After finding the line containing "ATOM 9 N N ." below, please output that line and each following one through the line containing "ATOM 28 C CA", exactly as written.

Data items
***

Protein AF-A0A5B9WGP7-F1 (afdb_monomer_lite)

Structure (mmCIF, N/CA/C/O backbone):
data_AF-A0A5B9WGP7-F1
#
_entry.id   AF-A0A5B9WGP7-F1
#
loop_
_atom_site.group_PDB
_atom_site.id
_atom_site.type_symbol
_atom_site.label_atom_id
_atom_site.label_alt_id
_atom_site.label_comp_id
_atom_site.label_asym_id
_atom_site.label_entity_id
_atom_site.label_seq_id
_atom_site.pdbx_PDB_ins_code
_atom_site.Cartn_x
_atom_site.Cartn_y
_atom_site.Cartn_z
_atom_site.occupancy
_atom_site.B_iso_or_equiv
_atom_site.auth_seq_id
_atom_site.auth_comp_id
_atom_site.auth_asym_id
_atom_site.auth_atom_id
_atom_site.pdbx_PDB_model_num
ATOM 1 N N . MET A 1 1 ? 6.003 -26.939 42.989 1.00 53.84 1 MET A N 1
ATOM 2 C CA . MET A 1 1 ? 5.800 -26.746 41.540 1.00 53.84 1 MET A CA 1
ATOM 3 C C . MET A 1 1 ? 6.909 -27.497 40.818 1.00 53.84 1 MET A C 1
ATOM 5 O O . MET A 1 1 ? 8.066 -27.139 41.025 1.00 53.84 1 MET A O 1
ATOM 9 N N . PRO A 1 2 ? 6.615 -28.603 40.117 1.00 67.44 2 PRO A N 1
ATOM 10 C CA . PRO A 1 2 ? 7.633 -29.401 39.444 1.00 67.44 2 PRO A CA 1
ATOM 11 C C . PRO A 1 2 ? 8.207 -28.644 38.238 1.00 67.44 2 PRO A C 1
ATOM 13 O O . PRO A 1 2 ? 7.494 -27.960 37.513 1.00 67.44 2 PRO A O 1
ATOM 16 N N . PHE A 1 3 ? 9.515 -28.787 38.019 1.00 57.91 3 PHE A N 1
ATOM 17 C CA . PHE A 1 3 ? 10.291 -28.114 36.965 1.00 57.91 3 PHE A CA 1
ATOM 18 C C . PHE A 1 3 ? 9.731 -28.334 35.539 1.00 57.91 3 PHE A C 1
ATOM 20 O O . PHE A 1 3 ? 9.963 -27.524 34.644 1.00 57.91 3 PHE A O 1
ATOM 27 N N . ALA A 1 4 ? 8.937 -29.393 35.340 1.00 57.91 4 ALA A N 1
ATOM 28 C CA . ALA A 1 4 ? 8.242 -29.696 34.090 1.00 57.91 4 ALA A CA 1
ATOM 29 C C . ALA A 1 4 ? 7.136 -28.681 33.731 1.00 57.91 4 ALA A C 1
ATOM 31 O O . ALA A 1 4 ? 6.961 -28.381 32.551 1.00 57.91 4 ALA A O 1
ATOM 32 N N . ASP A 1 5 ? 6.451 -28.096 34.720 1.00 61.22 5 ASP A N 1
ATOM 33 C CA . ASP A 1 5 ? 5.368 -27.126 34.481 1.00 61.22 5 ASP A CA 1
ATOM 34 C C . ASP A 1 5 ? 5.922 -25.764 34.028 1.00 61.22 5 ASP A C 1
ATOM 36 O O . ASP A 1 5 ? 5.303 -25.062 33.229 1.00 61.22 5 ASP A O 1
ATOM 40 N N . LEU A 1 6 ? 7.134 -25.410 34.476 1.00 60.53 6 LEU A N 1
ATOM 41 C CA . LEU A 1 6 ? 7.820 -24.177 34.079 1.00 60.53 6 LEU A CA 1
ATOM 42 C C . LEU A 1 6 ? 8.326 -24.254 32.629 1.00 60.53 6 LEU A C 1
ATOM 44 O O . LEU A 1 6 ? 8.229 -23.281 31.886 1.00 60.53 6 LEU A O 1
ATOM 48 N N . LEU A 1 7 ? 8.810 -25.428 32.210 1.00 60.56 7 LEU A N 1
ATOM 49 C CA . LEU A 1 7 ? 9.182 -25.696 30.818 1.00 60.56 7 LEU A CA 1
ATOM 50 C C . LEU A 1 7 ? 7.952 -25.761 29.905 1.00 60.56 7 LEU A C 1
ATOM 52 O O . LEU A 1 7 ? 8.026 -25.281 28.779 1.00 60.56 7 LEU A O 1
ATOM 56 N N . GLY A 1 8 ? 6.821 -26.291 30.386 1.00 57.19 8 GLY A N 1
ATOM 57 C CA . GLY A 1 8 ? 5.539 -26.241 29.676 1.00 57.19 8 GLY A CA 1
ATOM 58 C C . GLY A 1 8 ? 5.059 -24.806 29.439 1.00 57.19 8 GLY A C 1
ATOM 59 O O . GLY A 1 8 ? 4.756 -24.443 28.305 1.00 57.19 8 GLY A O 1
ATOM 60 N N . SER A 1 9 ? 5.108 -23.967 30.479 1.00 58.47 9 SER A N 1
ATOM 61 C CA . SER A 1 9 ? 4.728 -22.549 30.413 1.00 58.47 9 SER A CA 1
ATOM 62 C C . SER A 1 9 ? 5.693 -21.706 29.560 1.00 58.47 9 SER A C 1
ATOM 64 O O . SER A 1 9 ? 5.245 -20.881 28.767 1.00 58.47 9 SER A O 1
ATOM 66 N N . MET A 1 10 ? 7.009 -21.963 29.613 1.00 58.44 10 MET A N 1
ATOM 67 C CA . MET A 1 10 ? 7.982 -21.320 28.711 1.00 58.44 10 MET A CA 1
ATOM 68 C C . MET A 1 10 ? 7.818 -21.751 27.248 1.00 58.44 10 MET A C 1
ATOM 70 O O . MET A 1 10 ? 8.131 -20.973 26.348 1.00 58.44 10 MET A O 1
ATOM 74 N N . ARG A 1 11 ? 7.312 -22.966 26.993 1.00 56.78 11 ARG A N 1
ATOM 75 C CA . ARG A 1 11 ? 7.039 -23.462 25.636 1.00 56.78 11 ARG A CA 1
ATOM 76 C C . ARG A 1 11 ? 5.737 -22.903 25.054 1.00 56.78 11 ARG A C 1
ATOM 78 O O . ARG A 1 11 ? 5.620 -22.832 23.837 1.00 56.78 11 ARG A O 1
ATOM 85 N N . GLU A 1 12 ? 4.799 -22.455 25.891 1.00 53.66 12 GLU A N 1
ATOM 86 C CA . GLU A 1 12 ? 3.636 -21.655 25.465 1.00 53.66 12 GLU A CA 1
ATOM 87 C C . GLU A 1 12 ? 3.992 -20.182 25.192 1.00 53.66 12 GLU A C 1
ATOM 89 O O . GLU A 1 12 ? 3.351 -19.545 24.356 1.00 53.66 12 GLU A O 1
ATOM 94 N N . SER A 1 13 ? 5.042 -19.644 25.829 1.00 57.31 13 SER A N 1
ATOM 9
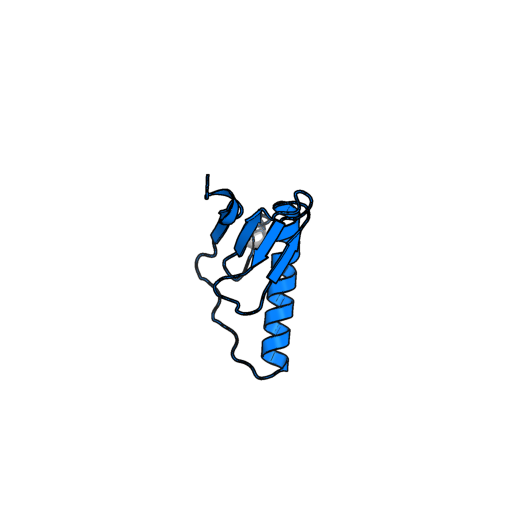5 C CA . SER A 1 13 ? 5.538 -18.274 25.593 1.00 57.31 13 SER A CA 1
ATOM 96 C C . SER A 1 13 ? 6.418 -18.103 24.349 1.00 57.31 13 SER A C 1
ATOM 98 O O . SER A 1 13 ? 6.781 -16.977 24.019 1.00 57.31 13 SER A O 1
ATOM 100 N N . LEU A 1 14 ? 6.726 -19.179 23.624 1.00 58.97 14 LEU A N 1
ATOM 101 C CA . LEU A 1 14 ? 7.375 -19.126 22.314 1.0
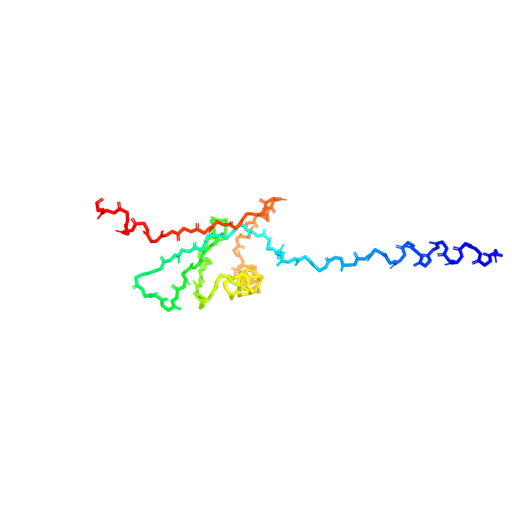0 58.97 14 LEU A CA 1
ATOM 102 C C . LEU A 1 14 ? 6.400 -19.625 21.245 1.00 58.97 14 LEU A C 1
ATOM 104 O O . LEU A 1 14 ? 6.648 -20.622 20.570 1.00 58.97 14 LEU A O 1
ATOM 108 N N . ARG A 1 15 ? 5.285 -18.902 21.054 1.00 59.16 15 ARG A N 1
ATOM 109 C CA . ARG A 1 15 ? 4.740 -18.819 19.694 1.00 59.16 15 ARG A CA 1
ATOM 110 C C . ARG A 1 15 ? 5.854 -18.227 18.854 1.00 59.16 15 ARG A C 1
ATOM 112 O O . ARG A 1 15 ? 6.181 -17.054 18.998 1.00 59.16 15 ARG A O 1
ATOM 119 N N . GLU A 1 16 ? 6.467 -19.076 18.049 1.00 55.88 16 GLU A N 1
ATOM 120 C CA . GLU A 1 16 ? 7.347 -18.686 16.965 1.00 55.88 16 GLU A CA 1
ATOM 121 C C . GLU A 1 16 ? 6.665 -17.525 16.231 1.00 55.88 16 GLU A C 1
ATOM 123 O O . GLU A 1 16 ? 5.584 -17.689 15.659 1.00 55.88 16 GLU A O 1
ATOM 128 N N . VAL A 1 17 ? 7.224 -16.318 16.351 1.00 59.91 17 VAL A N 1
ATOM 129 C CA . VAL A 1 17 ? 6.815 -15.190 15.517 1.00 59.91 17 VAL A CA 1
ATOM 130 C C . VAL A 1 17 ? 7.325 -15.559 14.139 1.00 59.91 17 VAL A C 1
ATOM 132 O O . VAL A 1 17 ? 8.453 -15.228 13.789 1.00 59.91 17 VAL A O 1
ATOM 135 N N . VAL A 1 18 ? 6.539 -16.337 13.397 1.00 59.59 18 VAL A N 1
ATOM 136 C CA . VAL A 1 18 ? 6.767 -16.533 11.971 1.00 59.59 18 VAL A CA 1
ATOM 137 C C . VAL A 1 18 ? 6.769 -15.127 11.380 1.00 59.59 18 VAL A C 1
ATOM 139 O O . VAL A 1 18 ? 5.736 -14.455 11.461 1.00 59.59 18 VAL A O 1
ATOM 142 N N . PRO A 1 19 ? 7.916 -14.620 10.890 1.00 57.66 19 PRO A N 1
ATOM 143 C CA . PRO A 1 19 ? 7.959 -13.294 10.309 1.00 57.66 19 PRO A CA 1
ATOM 144 C C . PRO A 1 19 ? 7.023 -13.318 9.107 1.00 57.66 19 PRO A C 1
ATOM 146 O O . PRO A 1 19 ? 7.251 -14.035 8.132 1.00 57.66 19 PRO A O 1
ATOM 149 N N . VAL A 1 20 ? 5.912 -12.598 9.225 1.00 72.00 20 VAL A N 1
ATOM 150 C CA . VAL A 1 20 ? 4.898 -12.569 8.181 1.00 72.00 20 VAL A CA 1
ATOM 151 C C . VAL A 1 20 ? 5.493 -11.782 7.020 1.00 72.00 20 VAL A C 1
ATOM 153 O O . VAL A 1 20 ? 5.759 -10.588 7.146 1
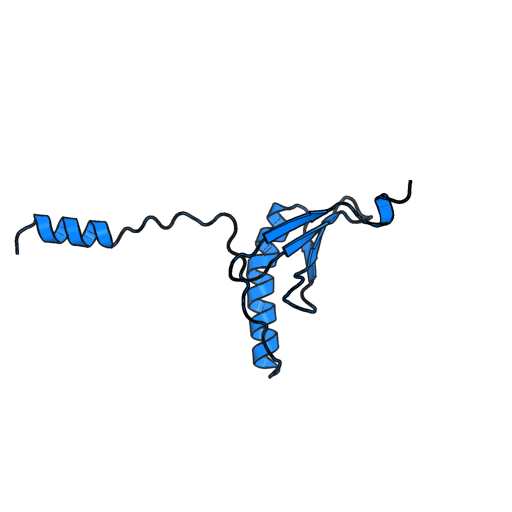.00 72.00 20 VAL A O 1
ATOM 156 N N . MET A 1 21 ? 5.763 -12.469 5.908 1.00 77.44 21 MET A N 1
ATOM 157 C CA . MET A 1 21 ? 6.408 -11.870 4.733 1.00 77.44 21 MET A CA 1
ATOM 158 C C . MET A 1 21 ? 5.572 -10.739 4.114 1.00 77.44 21 MET A C 1
ATOM 160 O O . MET A 1 21 ? 6.131 -9.844 3.491 1.00 77.44 21 MET A O 1
ATOM 164 N N . ILE A 1 22 ? 4.247 -10.768 4.293 1.00 89.06 22 ILE A N 1
ATOM 165 C CA . ILE A 1 22 ? 3.310 -9.731 3.848 1.00 89.06 22 ILE A CA 1
ATOM 166 C C . ILE A 1 22 ? 2.279 -9.517 4.959 1.00 89.06 22 ILE A C 1
ATOM 168 O O . ILE A 1 22 ? 1.483 -10.405 5.244 1.00 89.06 22 ILE A O 1
ATOM 172 N N . ASP A 1 23 ? 2.305 -8.343 5.585 1.00 90.06 23 ASP A N 1
ATOM 173 C CA . ASP A 1 23 ? 1.465 -7.976 6.734 1.00 90.06 23 ASP A CA 1
ATOM 174 C C . ASP A 1 23 ? 0.816 -6.611 6.474 1.00 90.06 23 ASP A C 1
ATOM 176 O O . ASP A 1 23 ? 1.206 -5.589 7.046 1.00 90.06 23 ASP A O 1
ATOM 180 N N . LEU A 1 24 ? -0.101 -6.583 5.502 1.00 94.88 24 LEU A N 1
ATOM 181 C CA . LEU A 1 24 ? -0.808 -5.375 5.080 1.00 94.88 24 LEU A CA 1
ATOM 182 C C . LEU A 1 24 ? -2.224 -5.342 5.677 1.00 94.88 24 LEU A C 1
ATOM 184 O O . LEU A 1 24 ? -2.926 -6.345 5.606 1.00 94.88 24 LEU A O 1
ATOM 188 N N . PRO A 1 25 ? -2.691 -4.206 6.224 1.00 94.81 25 PRO A N 1
ATOM 189 C CA . PRO A 1 25 ? -4.049 -4.083 6.770 1.00 94.81 25 PRO A CA 1
ATOM 190 C C . PRO A 1 25 ? -5.157 -3.956 5.703 1.00 94.81 25 PRO A C 1
ATOM 192 O O . PRO A 1 25 ? -6.340 -4.120 6.018 1.00 94.81 25 PRO A O 1
ATOM 195 N N . TYR A 1 26 ? -4.788 -3.643 4.459 1.00 97.
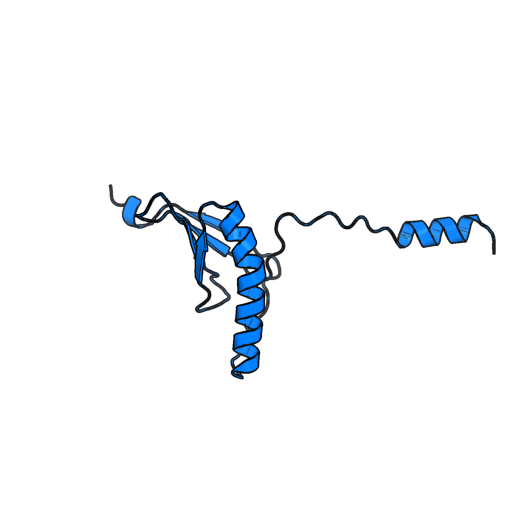31 26 TYR A N 1
ATOM 196 C CA . TYR A 1 26 ? -5.681 -3.506 3.303 1.00 97.31 26 TYR A CA 1
ATOM 197 C C . TYR A 1 26 ? -5.050 -4.179 2.082 1.00 97.31 26 TYR A C 1
ATOM 199 O O . TYR A 1 26 ? -3.841 -4.428 2.072 1.00 97.31 26 TYR A O 1
ATOM 207 N N . SER A 1 27 ? -5.851 -4.468 1.056 1.00 97.62 27 SER A N 1
ATOM 208 C CA . SER A 1 27 ? -5.323 -5.003 -0.198 1.00 97.62 27 SER A CA 1
ATOM 209 C C . SER A 1 27 ? -4.479 -3.953 -0.925 1.00 97.62 27 SER A C 1
ATOM 211 O O . SER A 1 27 ? -4.651 -2.743 -0.740 1.00 97.62 27 SER A O 1
ATOM 213 N N . LEU A 1 28 ? -3.556 -4.430 -1.757 1.00 98.12 28 LEU A N 1
ATOM 214 C CA . LEU A 1 28 ? -2.639 -3.607 -2.535 1.00 98.12 28 LEU A CA 1
ATOM 215 C C . LEU A 1 28 ? -2.692 -4.032 -4.001 1.00 98.12 28 LEU A C 1
ATOM 217 O O . LEU A 1 28 ? -2.479 -5.200 -4.326 1.00 98.12 28 LEU A O 1
ATOM 221 N N . GLU A 1 29 ? -2.922 -3.080 -4.891 1.00 97.81 29 GLU A N 1
ATOM 222 C CA . GLU A 1 29 ? -2.732 -3.272 -6.323 1.00 97.81 29 GLU A CA 1
ATOM 223 C C . GLU A 1 29 ? -1.430 -2.583 -6.735 1.00 97.81 29 GLU A C 1
ATOM 225 O O . GLU A 1 29 ? -1.254 -1.390 -6.494 1.00 97.81 29 GLU A O 1
ATOM 230 N N . ILE A 1 30 ? -0.509 -3.353 -7.314 1.00 97.88 30 ILE A N 1
ATOM 231 C CA . ILE A 1 30 ? 0.767 -2.892 -7.862 1.00 97.88 30 ILE A CA 1
ATOM 232 C C . ILE A 1 30 ? 0.664 -2.950 -9.385 1.00 97.88 30 ILE A C 1
ATOM 234 O O . ILE A 1 30 ? 0.325 -3.986 -9.957 1.00 97.88 30 ILE A O 1
ATOM 238 N N . GLU A 1 31 ? 0.986 -1.853 -10.052 1.00 96.25 31 GLU A N 1
ATOM 239 C CA . GLU A 1 31 ? 0.840 -1.701 -11.494 1.00 96.25 31 GLU A CA 1
ATOM 240 C C . GLU A 1 31 ? 2.175 -1.308 -12.126 1.00 96.25 31 GLU A C 1
ATOM 242 O O . GLU A 1 31 ? 2.879 -0.417 -11.644 1.00 96.25 31 GLU A O 1
ATOM 247 N N . ALA A 1 32 ? 2.531 -1.975 -13.225 1.00 94.44 32 ALA A N 1
ATOM 248 C CA . ALA A 1 32 ? 3.591 -1.487 -14.096 1.00 94.44 32 ALA A CA 1
ATOM 249 C C . ALA A 1 32 ? 3.181 -0.129 -14.683 1.00 94.44 32 ALA A C 1
ATOM 251 O O . ALA A 1 32 ? 2.008 0.089 -14.989 1.00 94.44 32 ALA A O 1
ATOM 252 N N . THR A 1 33 ? 4.149 0.769 -14.852 1.00 92.19 33 THR A N 1
ATOM 253 C CA . THR A 1 33 ? 3.915 2.109 -15.403 1.00 92.19 33 THR A CA 1
ATOM 254 C C . THR A 1 33 ? 4.620 2.280 -16.750 1.00 92.19 33 THR A C 1
ATOM 256 O O . THR A 1 33 ? 5.405 1.427 -17.166 1.00 92.19 33 THR A O 1
ATOM 259 N N . GLU A 1 34 ? 4.352 3.389 -17.447 1.00 90.50 34 GLU A N 1
ATOM 260 C CA . GLU A 1 34 ? 5.079 3.765 -18.672 1.00 90.50 34 GLU A CA 1
ATOM 261 C C . GLU A 1 34 ? 6.572 4.019 -18.418 1.00 90.50 34 GLU A C 1
ATOM 263 O O . GLU A 1 34 ? 7.379 3.879 -19.338 1.00 90.50 34 GLU A O 1
ATOM 268 N N . ASP A 1 35 ? 6.946 4.377 -17.186 1.00 90.94 35 ASP A N 1
ATOM 269 C CA . ASP A 1 35 ? 8.342 4.450 -16.773 1.00 90.94 35 ASP A CA 1
ATOM 270 C C . ASP A 1 35 ? 8.787 3.075 -16.238 1.00 90.94 35 ASP A C 1
ATOM 272 O O . ASP A 1 35 ? 8.355 2.659 -15.159 1.00 90.94 35 ASP A O 1
ATOM 276 N N . PRO A 1 36 ? 9.684 2.359 -16.941 1.00 88.44 36 PRO A N 1
ATOM 277 C CA . PRO A 1 36 ? 10.111 1.018 -16.544 1.00 88.44 36 PRO A CA 1
ATOM 278 C C . PRO A 1 36 ? 10.925 0.991 -15.239 1.00 88.44 36 PRO A C 1
ATOM 280 O O . PRO A 1 36 ? 11.272 -0.088 -14.763 1.00 88.44 36 PRO A O 1
ATOM 283 N N . THR A 1 37 ? 11.257 2.151 -14.673 1.00 94.44 37 THR A N 1
ATOM 284 C CA . THR A 1 37 ? 11.987 2.282 -13.406 1.00 94.44 37 THR A CA 1
ATOM 285 C C . THR A 1 37 ? 11.065 2.142 -12.192 1.00 94.44 37 THR A C 1
ATOM 287 O O . THR A 1 37 ? 11.546 1.861 -11.094 1.00 94.44 37 THR A O 1
ATOM 290 N N . PHE A 1 38 ? 9.751 2.330 -12.372 1.00 95.31 38 PHE A N 1
ATOM 291 C CA . PHE A 1 38 ? 8.797 2.412 -11.270 1.00 95.31 38 PHE A CA 1
ATOM 292 C C . PHE A 1 38 ? 7.573 1.522 -11.475 1.00 95.31 38 PHE A C 1
ATOM 294 O O . PHE A 1 38 ? 6.977 1.452 -12.553 1.00 95.31 38 PHE A O 1
ATOM 301 N N . PHE A 1 39 ? 7.135 0.934 -10.369 1.00 97.38 39 PHE A N 1
ATOM 302 C CA . PHE A 1 39 ? 5.780 0.445 -10.185 1.00 97.38 39 PHE A CA 1
ATOM 303 C C . PHE A 1 39 ? 4.967 1.503 -9.445 1.00 97.38 39 PHE A C 1
ATOM 305 O O . PHE A 1 39 ? 5.448 2.097 -8.478 1.00 97.38 39 PHE A O 1
ATOM 312 N N . GLY A 1 40 ? 3.728 1.712 -9.873 1.00 96.69 40 GLY A N 1
ATOM 313 C CA . GLY A 1 40 ? 2.727 2.412 -9.081 1.00 96.69 40 GLY A CA 1
ATOM 314 C C . GLY A 1 40 ? 2.037 1.425 -8.149 1.00 96.69 40 GLY A C 1
ATOM 315 O O . GLY A 1 40 ? 1.924 0.243 -8.468 1.00 96.69 40 GLY A O 1
ATOM 316 N N . PHE A 1 41 ? 1.557 1.887 -7.003 1.00 97.88 41 PHE A N 1
ATOM 317 C CA . PHE A 1 41 ? 0.679 1.078 -6.171 1.00 97.88 41 PHE A CA 1
ATOM 318 C C . PHE A 1 41 ? -0.398 1.913 -5.495 1.00 97.88 41 PHE A C 1
ATOM 320 O O . PHE A 1 41 ? -0.219 3.104 -5.232 1.00 97.88 41 PHE A O 1
ATOM 327 N N . HIS A 1 42 ? -1.518 1.271 -5.188 1.00 97.88 42 HIS A N 1
ATOM 328 C CA . HIS A 1 42 ? -2.618 1.866 -4.442 1.00 97.88 42 HIS A CA 1
ATOM 329 C C . HIS A 1 42 ? -3.400 0.795 -3.678 1.00 97.88 42 HIS A C 1
ATOM 331 O O . HIS A 1 42 ? -3.245 -0.401 -3.924 1.00 97.88 42 HIS A O 1
ATOM 337 N N . SER A 1 43 ? -4.251 1.223 -2.748 1.00 97.88 43 SER A N 1
ATOM 338 C CA . SER A 1 43 ? -5.195 0.329 -2.072 1.00 97.88 43 SER A CA 1
ATOM 339 C C . SER A 1 43 ? -6.621 0.606 -2.550 1.00 97.88 43 SER A C 1
ATOM 341 O O . SER A 1 43 ? -7.067 1.753 -2.451 1.00 97.88 43 SER A O 1
ATOM 343 N N . PRO A 1 44 ? -7.360 -0.412 -3.027 1.00 95.75 44 PRO A N 1
ATOM 344 C CA . PRO A 1 44 ? -8.772 -0.266 -3.379 1.00 95.75 44 PRO A CA 1
ATOM 345 C C . PRO A 1 44 ? -9.649 0.164 -2.194 1.00 95.75 44 PRO A C 1
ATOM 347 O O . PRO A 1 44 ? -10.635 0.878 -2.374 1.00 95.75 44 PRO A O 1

***

• [Task solution]
ATOM 9 N N . PRO A 1 2 ? 6.615 -28.603 40.117 1.00 67.44 2 PRO A N 1
ATOM 10 C CA . PRO A 1 2 ? 7.633 -29.401 39.444 1.00 67.44 2 PRO A CA 1
ATOM 11 C C . PRO A 1 2 ? 8.207 -28.644 38.238 1.00 67.44 2 PRO A C 1
ATOM 13 O O . PRO A 1 2 ? 7.494 -27.960 37.513 1.00 67.44 2 PRO A O 1
ATOM 16 N N . PHE A 1 3 ? 9.515 -28.787 38.019 1.00 57.91 3 PHE A N 1
ATOM 17 C CA . PHE A 1 3 ? 10.291 -28.114 36.965 1.00 57.91 3 PHE A CA 1
ATOM 18 C C . PHE A 1 3 ? 9.731 -28.334 35.539 1.00 57.91 3 PHE A C 1
ATOM 20 O O . PHE A 1 3 ? 9.963 -27.524 34.644 1.00 57.91 3 PHE A O 1
ATOM 27 N N . ALA A 1 4 ? 8.937 -29.393 35.340 1.00 57.91 4 ALA A N 1
ATOM 28 C CA . ALA A 1 4 ? 8.242 -29.696 34.090 1.00 57.91 4 ALA A CA 1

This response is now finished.